- Records shown
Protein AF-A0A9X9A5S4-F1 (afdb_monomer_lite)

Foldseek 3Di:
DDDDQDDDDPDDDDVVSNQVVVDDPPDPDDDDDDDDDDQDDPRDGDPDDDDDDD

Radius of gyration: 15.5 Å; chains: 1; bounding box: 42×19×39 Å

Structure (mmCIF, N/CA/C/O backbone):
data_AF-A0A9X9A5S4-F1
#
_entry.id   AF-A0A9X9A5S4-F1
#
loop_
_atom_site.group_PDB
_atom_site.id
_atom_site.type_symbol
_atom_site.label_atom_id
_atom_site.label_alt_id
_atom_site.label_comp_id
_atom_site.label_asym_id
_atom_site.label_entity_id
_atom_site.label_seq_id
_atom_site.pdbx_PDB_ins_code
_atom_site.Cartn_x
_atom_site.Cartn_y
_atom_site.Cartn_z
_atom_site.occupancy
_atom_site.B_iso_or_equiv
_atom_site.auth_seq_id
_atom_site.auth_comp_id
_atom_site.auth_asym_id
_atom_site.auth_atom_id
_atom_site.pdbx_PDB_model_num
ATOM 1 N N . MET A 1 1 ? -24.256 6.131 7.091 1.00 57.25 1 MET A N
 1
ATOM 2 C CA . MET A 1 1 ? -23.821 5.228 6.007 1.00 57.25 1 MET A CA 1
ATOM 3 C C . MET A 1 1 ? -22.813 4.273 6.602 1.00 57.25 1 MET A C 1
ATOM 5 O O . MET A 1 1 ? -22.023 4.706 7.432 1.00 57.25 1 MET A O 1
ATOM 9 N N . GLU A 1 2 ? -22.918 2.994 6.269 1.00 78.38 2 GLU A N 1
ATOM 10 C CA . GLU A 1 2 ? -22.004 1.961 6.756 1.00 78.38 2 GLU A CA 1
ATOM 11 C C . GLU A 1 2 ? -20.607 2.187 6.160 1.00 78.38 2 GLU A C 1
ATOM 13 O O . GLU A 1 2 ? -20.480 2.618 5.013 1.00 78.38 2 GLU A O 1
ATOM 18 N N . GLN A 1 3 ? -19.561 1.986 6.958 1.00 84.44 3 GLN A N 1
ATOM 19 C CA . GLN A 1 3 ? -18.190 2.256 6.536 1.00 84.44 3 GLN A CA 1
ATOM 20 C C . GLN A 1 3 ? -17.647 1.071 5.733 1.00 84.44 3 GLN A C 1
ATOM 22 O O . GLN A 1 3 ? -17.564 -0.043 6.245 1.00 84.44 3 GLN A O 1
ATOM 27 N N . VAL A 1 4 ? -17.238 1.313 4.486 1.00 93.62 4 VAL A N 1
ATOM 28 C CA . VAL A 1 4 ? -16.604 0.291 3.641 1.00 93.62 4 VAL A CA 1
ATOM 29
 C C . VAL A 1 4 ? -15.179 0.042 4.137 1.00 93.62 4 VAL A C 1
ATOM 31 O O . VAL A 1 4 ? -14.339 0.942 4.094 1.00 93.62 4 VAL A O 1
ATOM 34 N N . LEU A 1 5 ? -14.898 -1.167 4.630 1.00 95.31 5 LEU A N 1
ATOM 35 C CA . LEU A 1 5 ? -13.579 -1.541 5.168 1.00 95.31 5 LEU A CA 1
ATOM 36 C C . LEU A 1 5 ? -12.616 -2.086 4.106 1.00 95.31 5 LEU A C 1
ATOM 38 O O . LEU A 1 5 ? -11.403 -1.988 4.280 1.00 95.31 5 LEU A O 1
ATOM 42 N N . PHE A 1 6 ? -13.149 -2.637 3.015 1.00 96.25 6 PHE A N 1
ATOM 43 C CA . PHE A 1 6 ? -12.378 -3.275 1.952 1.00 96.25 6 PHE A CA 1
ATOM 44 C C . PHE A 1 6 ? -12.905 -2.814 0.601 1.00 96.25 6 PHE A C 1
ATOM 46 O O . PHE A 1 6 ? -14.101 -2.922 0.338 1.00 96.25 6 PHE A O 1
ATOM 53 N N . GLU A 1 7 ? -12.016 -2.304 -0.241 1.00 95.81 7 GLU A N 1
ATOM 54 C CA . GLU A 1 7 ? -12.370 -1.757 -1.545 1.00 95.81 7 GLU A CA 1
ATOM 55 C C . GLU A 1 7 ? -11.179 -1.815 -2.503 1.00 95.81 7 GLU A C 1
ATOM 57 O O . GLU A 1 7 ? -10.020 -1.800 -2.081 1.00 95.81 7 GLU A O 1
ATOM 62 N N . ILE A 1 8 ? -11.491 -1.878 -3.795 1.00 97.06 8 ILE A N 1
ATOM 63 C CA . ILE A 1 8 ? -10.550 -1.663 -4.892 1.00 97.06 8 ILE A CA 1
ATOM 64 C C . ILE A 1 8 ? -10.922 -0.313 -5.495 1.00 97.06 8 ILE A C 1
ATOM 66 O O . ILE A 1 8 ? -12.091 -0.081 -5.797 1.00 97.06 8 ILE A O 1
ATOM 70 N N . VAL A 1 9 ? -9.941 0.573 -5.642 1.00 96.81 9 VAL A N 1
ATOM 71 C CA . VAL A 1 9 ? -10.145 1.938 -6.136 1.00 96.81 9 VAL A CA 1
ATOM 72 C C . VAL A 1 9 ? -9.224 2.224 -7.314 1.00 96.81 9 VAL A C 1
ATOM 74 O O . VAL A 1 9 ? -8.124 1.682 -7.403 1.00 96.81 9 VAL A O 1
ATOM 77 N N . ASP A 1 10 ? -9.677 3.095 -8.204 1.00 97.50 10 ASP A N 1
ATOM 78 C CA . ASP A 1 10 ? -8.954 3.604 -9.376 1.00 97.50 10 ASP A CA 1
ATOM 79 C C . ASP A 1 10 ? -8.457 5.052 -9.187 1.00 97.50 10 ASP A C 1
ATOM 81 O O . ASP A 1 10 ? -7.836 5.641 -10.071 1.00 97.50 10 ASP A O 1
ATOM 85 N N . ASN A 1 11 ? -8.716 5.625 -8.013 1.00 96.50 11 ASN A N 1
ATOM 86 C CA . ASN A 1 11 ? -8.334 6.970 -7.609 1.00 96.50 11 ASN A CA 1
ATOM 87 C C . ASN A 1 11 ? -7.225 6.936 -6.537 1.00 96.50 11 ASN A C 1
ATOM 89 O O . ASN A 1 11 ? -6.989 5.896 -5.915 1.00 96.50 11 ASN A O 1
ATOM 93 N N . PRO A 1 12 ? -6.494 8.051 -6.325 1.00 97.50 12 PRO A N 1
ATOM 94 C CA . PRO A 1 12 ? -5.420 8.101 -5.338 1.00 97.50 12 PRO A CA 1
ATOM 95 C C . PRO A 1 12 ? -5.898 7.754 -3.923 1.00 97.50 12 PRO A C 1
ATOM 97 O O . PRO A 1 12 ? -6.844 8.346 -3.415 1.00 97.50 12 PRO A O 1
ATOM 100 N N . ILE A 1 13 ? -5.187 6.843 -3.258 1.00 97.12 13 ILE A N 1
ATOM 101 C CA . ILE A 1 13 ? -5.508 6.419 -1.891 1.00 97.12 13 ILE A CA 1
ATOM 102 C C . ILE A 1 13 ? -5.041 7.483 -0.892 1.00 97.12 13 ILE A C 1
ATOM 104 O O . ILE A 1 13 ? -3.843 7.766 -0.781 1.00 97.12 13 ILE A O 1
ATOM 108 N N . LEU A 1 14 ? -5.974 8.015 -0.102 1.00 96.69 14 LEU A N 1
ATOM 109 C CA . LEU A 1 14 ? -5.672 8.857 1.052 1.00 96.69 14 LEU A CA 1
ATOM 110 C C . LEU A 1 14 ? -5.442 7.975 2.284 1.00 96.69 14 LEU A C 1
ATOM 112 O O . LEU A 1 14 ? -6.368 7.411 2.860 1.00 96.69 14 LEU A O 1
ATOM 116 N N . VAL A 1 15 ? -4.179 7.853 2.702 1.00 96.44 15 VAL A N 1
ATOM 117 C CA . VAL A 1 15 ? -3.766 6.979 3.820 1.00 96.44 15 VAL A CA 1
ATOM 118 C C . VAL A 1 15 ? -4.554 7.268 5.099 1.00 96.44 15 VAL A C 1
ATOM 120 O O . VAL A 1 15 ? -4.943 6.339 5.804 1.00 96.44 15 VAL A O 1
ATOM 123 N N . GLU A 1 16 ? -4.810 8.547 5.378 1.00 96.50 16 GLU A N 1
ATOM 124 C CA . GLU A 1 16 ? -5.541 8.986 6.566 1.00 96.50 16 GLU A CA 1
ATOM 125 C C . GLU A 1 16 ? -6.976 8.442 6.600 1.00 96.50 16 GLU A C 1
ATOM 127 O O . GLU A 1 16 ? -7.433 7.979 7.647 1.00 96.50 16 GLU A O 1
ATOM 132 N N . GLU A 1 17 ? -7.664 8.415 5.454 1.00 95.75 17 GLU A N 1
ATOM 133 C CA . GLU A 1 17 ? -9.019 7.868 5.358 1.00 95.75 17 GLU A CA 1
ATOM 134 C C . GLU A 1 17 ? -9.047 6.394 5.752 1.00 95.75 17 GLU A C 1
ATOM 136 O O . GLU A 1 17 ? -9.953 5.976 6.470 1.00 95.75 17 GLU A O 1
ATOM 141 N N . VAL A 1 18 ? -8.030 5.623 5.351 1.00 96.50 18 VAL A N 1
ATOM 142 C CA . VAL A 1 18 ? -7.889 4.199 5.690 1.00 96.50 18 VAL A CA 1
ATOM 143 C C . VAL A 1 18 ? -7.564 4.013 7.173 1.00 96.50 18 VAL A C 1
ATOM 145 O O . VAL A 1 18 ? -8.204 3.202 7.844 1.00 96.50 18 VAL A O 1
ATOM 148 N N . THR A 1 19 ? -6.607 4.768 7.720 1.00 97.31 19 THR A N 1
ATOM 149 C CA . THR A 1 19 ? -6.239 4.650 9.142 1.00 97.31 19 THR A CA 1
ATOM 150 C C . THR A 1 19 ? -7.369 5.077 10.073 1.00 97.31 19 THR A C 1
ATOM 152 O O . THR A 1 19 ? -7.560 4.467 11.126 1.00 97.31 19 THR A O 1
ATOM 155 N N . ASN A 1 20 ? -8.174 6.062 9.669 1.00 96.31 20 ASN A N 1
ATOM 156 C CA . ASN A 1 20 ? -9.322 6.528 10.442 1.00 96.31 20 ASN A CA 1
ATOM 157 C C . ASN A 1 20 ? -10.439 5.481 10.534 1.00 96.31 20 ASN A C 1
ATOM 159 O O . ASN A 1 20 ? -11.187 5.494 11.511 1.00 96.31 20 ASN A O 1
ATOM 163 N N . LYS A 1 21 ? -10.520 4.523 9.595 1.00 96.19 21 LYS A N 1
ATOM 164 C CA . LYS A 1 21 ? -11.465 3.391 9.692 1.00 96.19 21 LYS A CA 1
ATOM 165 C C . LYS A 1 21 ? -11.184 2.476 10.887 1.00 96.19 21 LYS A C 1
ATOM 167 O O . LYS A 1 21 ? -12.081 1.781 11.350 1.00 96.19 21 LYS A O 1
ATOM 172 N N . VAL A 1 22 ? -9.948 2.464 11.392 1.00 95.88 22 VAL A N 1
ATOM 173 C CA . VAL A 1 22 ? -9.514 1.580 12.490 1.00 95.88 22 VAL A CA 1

- Problem statement
Take the lines above from the one containing "ATOM 101 C CA" down to the one containing "ATOM 120 O O", and transcribe them exactly, both ends included.

- Finished task
ATOM 101 C CA . ILE A 1 13 ? -5.508 6.419 -1.891 1.00 97.12 13 ILE A CA 1
ATOM 102 C C . ILE A 1 13 ? -5.041 7.483 -0.892 1.00 97.12 13 ILE A C 1
ATOM 104 O O . ILE A 1 13 ? -3.843 7.766 -0.781 1.00 97.12 13 ILE A O 1
ATOM 108 N N . LEU A 1 14 ? -5.974 8.015 -0.102 1.00 96.69 14 LEU A N 1
ATOM 109 C CA . LEU A 1 14 ? -5.672 8.857 1.052 1.00 96.69 14 LEU A CA 1
ATOM 110 C C . LEU A 1 14 ? -5.442 7.975 2.284 1.00 96.69 14 LEU A C 1
ATOM 112 O O . LEU A 1 14 ? -6.368 7.411 2.860 1.00 96.69 14 LEU A O 1
ATOM 116 N N . VAL A 1 15 ? -4.179 7.853 2.702 1.00 96.44 15 VAL A N 1
ATOM 117 C CA . VAL A 1 15 ? -3.766 6.979 3.820 1.00 96.44 15 VAL A CA 1
ATOM 118 C C . VAL A 1 15 ? -4.554 7.268 5.099 1.00 96.44 15 VAL A C 1
ATOM 120 O O . VAL A 1 15 ? -4.943 6.339 5.804 1.00 96.44 15 VAL A O 1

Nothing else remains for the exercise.